A review of occurrence, bioaccumulation, and fate of novel brominated flame retardants in aquatic environments: A comparison with legacy brominated flame retardants.

ABSTRACT

Novel brominated flame retardants (NBFRs) have been developed as replacements for legacy brominated flame retardants (BFRs) such as polybrominated diphenyl ethers (PBDEs) and hexabromocyclododecanes (HBCDs). The prevalence of NBFRs in aquatic environments has initiated intense concerns that they resemble to BFRs. To comprehensively elucidate the fate of NBFRs in aquatic environments, this review summarizes the physico-chemical properties, distribution, bioaccumulation, and fates in aquatic environments. 1,2-bis(2,3,4,5,6-pentabromophenyl) ethane (DBDPE) as the major substitute for PBDEs is the primary NBFR. The release from industrial point sources such as e-waste recycling stations is the dominant way for NBFRs to enter the environment, which results in significant differences in the regional distribution of NBFRs.

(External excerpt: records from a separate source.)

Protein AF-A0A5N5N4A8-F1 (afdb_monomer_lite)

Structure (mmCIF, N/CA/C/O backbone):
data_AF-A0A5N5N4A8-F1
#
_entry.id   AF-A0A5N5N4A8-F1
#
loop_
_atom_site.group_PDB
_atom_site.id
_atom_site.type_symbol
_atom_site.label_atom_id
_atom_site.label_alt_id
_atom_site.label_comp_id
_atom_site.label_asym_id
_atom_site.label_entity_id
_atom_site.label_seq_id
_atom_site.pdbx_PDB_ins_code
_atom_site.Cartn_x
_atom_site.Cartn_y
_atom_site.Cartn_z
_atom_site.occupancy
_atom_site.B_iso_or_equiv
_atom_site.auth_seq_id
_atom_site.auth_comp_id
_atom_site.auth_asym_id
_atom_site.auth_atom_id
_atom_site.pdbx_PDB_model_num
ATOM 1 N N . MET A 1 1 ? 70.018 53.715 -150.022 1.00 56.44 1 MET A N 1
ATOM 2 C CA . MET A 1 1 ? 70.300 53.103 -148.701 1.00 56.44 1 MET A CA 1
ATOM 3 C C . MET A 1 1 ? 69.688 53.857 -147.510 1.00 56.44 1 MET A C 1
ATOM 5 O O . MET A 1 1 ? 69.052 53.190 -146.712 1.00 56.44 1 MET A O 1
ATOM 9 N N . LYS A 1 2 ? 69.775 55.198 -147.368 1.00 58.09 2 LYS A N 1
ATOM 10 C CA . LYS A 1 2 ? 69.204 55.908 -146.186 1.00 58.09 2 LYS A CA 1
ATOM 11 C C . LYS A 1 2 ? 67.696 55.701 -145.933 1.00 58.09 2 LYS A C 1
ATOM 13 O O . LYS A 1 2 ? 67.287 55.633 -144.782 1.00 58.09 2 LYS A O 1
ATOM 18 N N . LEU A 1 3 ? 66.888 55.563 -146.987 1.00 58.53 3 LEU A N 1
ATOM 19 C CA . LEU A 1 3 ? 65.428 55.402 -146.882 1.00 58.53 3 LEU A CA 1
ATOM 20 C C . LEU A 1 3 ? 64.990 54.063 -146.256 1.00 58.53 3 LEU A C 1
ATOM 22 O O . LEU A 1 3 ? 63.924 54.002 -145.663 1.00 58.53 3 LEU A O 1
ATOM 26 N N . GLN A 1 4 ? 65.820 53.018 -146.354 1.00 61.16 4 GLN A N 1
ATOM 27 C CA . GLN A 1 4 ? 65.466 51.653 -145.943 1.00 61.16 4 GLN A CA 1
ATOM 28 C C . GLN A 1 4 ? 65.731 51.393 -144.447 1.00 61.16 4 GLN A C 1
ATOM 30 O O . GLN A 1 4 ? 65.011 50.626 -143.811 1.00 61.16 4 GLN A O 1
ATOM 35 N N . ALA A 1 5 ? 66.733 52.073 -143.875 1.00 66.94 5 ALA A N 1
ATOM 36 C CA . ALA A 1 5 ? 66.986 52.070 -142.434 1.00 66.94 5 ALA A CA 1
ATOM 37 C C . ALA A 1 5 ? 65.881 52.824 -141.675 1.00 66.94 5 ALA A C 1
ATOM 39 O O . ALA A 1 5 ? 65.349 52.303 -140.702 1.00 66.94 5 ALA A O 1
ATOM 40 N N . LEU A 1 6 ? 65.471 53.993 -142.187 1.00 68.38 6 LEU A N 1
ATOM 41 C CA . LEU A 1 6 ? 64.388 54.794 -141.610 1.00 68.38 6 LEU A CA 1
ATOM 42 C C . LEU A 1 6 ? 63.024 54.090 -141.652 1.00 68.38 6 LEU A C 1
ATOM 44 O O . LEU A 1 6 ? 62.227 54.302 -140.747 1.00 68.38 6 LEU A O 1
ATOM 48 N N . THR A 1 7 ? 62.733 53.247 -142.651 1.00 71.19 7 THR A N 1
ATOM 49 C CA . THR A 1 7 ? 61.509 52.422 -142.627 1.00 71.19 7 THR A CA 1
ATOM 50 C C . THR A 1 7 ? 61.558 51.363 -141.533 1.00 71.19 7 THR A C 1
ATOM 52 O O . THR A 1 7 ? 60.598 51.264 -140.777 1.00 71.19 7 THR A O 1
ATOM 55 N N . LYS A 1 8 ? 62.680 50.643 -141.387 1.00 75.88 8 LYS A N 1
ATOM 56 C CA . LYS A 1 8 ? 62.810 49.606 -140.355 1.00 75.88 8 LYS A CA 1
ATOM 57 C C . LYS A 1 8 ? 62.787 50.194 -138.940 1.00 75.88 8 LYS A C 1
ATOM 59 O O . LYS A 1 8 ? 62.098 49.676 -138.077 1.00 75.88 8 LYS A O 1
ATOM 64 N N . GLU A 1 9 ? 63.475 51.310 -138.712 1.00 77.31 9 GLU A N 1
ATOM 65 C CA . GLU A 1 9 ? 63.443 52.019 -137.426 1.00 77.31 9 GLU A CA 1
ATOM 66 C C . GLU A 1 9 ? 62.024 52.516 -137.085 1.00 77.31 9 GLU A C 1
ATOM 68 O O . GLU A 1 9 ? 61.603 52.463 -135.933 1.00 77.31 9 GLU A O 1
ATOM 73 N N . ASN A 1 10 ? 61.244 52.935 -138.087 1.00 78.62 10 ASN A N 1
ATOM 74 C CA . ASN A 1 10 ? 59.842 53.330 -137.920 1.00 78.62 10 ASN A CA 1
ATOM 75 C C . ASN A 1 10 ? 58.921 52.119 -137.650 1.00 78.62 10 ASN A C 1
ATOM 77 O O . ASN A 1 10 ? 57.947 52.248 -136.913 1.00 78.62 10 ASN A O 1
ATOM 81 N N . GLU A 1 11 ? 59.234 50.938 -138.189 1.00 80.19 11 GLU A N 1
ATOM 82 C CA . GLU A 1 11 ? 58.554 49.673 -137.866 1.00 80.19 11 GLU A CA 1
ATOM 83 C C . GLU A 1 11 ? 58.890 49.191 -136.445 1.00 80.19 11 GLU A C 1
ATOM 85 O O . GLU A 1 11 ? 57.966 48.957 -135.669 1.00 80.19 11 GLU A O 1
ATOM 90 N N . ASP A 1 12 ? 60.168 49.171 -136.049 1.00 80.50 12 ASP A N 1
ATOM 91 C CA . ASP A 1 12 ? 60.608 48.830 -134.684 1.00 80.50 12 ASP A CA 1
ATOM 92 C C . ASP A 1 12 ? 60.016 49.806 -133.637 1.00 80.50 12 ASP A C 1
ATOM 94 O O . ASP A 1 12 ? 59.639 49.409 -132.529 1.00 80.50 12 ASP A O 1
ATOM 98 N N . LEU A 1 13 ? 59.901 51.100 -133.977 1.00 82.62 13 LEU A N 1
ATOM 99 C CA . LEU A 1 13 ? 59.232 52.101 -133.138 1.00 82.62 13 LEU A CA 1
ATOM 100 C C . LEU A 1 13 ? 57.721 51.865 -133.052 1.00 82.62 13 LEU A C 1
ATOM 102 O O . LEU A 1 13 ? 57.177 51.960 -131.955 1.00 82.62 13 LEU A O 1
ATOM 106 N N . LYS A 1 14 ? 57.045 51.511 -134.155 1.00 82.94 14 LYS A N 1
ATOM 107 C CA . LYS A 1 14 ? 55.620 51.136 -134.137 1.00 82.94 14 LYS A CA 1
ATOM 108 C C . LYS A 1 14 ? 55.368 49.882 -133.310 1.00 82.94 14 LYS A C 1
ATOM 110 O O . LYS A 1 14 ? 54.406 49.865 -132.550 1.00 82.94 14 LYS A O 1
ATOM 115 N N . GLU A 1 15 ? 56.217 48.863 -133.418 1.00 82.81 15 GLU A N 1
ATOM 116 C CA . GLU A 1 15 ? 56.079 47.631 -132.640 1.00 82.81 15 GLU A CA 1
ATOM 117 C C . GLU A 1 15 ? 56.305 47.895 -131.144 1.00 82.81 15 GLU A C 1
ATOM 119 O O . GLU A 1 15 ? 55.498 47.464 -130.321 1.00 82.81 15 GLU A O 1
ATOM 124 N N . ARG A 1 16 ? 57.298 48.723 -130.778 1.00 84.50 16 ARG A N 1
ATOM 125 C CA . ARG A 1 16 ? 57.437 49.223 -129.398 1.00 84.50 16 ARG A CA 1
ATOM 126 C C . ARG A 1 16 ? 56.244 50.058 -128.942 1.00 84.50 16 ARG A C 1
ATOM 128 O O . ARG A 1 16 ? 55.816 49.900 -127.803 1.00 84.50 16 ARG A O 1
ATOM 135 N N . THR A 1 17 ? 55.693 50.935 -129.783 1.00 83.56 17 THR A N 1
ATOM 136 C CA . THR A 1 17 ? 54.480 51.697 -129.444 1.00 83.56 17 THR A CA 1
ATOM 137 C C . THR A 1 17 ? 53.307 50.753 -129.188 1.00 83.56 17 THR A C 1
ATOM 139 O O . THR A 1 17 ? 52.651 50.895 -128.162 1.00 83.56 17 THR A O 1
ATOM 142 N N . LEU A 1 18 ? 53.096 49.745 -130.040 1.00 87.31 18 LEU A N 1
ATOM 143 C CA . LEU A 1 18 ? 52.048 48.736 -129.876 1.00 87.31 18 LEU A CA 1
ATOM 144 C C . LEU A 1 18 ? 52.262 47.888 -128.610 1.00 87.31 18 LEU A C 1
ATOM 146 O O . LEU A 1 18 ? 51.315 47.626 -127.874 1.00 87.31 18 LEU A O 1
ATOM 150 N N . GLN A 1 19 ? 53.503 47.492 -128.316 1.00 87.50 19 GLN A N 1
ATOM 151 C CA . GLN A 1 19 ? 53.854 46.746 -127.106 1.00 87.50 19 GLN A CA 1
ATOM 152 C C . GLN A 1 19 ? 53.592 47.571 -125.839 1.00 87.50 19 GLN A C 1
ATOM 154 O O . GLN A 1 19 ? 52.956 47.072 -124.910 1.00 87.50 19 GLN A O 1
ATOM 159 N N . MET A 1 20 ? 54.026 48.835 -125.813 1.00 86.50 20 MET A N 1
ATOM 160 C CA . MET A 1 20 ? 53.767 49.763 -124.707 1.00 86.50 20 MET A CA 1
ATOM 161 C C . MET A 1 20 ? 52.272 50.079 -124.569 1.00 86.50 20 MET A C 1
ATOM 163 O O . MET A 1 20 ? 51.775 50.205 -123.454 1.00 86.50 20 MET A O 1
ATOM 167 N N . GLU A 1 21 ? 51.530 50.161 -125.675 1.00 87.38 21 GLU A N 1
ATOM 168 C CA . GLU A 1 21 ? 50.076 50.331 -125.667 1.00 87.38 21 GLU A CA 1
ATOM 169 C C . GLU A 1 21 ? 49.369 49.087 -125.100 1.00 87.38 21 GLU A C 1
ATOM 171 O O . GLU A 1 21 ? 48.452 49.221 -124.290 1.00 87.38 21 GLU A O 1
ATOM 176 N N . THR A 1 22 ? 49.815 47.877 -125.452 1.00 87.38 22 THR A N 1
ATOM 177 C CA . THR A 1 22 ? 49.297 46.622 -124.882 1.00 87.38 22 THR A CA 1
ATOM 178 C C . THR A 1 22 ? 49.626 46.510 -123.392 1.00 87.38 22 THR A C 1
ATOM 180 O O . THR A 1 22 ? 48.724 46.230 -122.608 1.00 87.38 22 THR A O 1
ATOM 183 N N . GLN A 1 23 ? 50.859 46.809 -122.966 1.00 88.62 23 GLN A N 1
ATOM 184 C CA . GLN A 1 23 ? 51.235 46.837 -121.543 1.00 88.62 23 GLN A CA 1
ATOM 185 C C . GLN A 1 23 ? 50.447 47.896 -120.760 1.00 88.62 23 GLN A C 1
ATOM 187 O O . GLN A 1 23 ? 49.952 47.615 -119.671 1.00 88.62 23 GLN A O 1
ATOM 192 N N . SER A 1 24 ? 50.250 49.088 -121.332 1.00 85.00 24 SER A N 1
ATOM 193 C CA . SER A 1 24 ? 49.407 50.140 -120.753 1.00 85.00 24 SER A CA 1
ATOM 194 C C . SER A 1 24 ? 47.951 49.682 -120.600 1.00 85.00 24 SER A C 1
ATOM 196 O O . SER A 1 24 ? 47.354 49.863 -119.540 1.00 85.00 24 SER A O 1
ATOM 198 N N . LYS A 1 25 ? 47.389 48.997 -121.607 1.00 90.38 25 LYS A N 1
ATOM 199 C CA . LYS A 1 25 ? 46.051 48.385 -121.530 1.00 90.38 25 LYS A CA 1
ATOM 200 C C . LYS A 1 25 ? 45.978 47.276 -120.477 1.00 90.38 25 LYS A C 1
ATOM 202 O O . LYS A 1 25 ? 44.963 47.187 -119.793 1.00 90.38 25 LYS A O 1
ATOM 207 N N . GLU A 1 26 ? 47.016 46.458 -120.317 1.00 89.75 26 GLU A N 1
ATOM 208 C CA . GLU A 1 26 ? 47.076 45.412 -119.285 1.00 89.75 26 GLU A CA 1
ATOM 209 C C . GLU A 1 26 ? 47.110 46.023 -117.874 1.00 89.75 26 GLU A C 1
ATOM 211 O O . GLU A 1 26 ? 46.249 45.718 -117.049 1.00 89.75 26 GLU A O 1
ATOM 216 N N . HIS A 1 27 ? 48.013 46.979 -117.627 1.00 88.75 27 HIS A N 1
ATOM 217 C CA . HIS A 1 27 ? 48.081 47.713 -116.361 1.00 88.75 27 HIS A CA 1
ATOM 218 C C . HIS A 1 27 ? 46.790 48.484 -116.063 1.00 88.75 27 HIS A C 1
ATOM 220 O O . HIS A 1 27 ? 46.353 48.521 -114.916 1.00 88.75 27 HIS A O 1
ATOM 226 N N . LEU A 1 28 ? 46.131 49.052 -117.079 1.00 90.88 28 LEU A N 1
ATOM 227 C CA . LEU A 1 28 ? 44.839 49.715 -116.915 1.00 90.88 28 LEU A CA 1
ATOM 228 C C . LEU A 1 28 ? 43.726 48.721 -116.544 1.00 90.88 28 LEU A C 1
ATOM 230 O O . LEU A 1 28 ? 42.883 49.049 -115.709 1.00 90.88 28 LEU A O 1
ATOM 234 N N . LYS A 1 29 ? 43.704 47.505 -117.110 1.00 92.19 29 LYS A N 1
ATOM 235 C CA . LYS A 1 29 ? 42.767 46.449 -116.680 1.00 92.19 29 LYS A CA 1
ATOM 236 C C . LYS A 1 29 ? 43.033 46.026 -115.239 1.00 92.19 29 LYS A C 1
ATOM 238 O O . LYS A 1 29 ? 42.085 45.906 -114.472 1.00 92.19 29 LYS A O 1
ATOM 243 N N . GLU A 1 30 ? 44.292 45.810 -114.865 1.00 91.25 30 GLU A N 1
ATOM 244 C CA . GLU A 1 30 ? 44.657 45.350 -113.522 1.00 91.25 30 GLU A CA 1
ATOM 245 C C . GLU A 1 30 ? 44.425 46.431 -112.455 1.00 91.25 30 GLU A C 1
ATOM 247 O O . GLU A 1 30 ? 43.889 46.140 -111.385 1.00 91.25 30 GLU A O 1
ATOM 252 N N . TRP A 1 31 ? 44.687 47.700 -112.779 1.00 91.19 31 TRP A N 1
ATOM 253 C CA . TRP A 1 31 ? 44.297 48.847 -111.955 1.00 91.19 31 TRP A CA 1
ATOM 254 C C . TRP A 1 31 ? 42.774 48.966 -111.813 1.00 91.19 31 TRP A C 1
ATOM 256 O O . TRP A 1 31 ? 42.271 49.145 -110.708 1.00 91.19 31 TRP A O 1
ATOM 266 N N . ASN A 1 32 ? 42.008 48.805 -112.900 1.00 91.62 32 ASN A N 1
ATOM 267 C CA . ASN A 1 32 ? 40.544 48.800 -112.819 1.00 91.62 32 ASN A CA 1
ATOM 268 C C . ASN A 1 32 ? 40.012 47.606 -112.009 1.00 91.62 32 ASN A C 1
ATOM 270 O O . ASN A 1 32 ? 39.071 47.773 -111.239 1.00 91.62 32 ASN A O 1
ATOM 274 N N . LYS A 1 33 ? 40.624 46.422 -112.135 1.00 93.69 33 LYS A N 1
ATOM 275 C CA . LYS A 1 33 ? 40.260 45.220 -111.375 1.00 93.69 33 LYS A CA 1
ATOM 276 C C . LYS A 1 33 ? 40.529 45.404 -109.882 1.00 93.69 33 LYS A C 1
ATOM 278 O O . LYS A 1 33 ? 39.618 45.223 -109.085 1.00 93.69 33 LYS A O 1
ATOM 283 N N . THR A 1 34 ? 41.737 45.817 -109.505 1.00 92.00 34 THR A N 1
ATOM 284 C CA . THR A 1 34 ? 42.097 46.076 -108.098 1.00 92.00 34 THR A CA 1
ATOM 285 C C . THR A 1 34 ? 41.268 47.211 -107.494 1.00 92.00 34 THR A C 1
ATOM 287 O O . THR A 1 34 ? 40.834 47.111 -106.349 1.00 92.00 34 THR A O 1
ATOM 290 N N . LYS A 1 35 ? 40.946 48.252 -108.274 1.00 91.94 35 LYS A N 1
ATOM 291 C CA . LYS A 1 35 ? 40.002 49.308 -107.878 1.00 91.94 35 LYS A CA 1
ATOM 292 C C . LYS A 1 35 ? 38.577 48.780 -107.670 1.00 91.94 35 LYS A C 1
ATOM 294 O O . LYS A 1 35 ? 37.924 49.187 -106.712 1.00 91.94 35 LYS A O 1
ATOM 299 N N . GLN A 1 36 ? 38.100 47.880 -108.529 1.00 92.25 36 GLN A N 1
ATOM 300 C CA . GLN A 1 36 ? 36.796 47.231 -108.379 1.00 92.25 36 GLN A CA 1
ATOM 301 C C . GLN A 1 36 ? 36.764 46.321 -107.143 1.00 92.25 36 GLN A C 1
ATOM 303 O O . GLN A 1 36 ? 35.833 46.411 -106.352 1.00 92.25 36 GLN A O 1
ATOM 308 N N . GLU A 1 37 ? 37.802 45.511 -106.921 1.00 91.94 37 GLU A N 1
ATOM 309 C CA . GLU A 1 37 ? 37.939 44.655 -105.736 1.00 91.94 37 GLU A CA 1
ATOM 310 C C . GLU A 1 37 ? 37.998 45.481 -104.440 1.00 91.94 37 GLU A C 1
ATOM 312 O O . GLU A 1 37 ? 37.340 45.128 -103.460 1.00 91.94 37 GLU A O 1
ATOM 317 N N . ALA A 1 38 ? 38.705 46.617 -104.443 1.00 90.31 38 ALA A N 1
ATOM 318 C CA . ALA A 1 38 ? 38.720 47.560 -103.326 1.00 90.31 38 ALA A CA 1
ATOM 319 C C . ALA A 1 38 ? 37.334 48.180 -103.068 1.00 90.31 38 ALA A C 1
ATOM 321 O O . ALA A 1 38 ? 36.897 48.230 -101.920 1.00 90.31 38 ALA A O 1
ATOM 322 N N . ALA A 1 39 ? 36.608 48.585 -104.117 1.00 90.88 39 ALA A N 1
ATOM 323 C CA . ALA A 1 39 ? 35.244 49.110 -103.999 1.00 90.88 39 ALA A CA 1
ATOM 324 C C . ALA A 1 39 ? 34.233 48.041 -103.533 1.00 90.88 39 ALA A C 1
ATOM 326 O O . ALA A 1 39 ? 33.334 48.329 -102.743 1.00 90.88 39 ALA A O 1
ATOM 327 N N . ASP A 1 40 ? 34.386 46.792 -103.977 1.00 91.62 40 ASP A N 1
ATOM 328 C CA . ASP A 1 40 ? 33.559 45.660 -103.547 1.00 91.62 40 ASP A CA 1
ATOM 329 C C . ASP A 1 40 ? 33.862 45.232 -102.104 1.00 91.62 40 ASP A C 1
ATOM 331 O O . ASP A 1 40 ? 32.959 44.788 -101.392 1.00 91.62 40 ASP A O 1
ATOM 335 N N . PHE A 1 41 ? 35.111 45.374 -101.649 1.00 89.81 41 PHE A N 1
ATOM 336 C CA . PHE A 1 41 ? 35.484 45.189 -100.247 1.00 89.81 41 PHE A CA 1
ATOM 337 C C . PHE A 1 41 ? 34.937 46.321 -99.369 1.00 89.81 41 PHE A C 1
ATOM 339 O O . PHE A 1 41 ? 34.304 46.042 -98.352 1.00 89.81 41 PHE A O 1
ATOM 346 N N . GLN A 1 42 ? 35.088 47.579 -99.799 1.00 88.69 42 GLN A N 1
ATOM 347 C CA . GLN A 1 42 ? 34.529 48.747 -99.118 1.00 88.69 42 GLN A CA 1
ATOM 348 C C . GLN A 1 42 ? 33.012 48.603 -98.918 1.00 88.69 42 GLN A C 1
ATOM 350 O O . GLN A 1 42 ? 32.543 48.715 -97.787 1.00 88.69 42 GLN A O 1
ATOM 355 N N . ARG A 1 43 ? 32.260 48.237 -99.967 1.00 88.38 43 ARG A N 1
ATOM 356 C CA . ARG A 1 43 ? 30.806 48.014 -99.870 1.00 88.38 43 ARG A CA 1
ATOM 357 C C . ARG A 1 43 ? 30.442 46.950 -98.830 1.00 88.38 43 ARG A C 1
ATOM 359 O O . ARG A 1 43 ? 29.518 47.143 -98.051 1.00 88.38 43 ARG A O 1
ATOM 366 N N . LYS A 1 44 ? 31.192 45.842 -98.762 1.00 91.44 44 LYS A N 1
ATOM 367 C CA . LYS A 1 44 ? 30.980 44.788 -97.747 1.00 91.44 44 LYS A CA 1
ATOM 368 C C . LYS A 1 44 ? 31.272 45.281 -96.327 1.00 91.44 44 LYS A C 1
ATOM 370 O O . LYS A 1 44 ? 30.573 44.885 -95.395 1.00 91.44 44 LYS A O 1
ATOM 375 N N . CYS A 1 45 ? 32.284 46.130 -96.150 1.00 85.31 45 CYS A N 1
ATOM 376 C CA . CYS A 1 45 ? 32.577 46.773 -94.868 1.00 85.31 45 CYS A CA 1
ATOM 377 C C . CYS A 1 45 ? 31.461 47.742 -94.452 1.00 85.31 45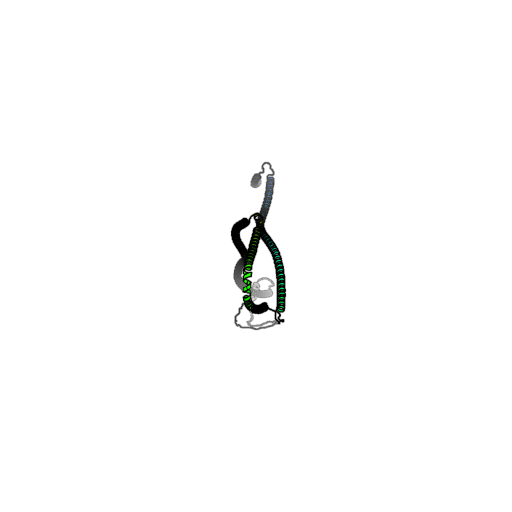 CYS A C 1
ATOM 379 O O . CYS A 1 45 ? 31.028 47.701 -93.302 1.00 85.31 45 CYS A O 1
ATOM 381 N N . GLU A 1 46 ? 30.955 48.554 -95.380 1.00 85.31 46 GLU A N 1
ATOM 382 C CA . GLU A 1 46 ? 29.821 49.461 -95.164 1.00 85.31 46 GLU A CA 1
ATOM 383 C C . GLU A 1 46 ? 28.543 48.681 -94.811 1.00 85.31 46 GLU A C 1
ATOM 385 O O . GLU A 1 46 ? 27.928 48.955 -93.783 1.00 85.31 46 GLU A O 1
ATOM 390 N N . GLU A 1 47 ? 28.202 47.627 -95.561 1.00 87.75 47 GLU A N 1
ATOM 391 C CA . GLU A 1 47 ? 27.078 46.727 -95.257 1.00 87.75 47 GLU A CA 1
ATOM 392 C C . GLU A 1 47 ? 27.206 46.071 -93.870 1.00 87.75 47 GLU A C 1
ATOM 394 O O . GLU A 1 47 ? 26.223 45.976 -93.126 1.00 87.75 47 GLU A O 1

Sediment is the major sink of NBFRs attributed to the high hydrophobicity. Significantly, there is no decreasing trend of NBFRs concentrations, while PBDEs achieved the peak value in 1970-2000 and decreased gradually. The bioaccumulation of NBFRs is reported in both field studies and laboratory studies, which is regulated by the active area, lipid contents, trophic level of aquatic organisms, and the log KOW of NBFRs. The biotransformation of NBFRs showed similar metabolism patterns to that of BFRs, including debromination, hydroxylation, methoxylation, hydrolysis, and glycosylation. In addition, NBFRs show great potential in trophic magnification along the aquatic food chain, which could pose a higher risk to high trophic-level species. The passive uptake by roots dominates the plant uptake of NBFRs, followed by acropetal and basipetal bidirectional transportation between roots and leaves in plants. This review will provide the support to understand the current pollution characteristics of NBFRs and highlight perspectives for future research.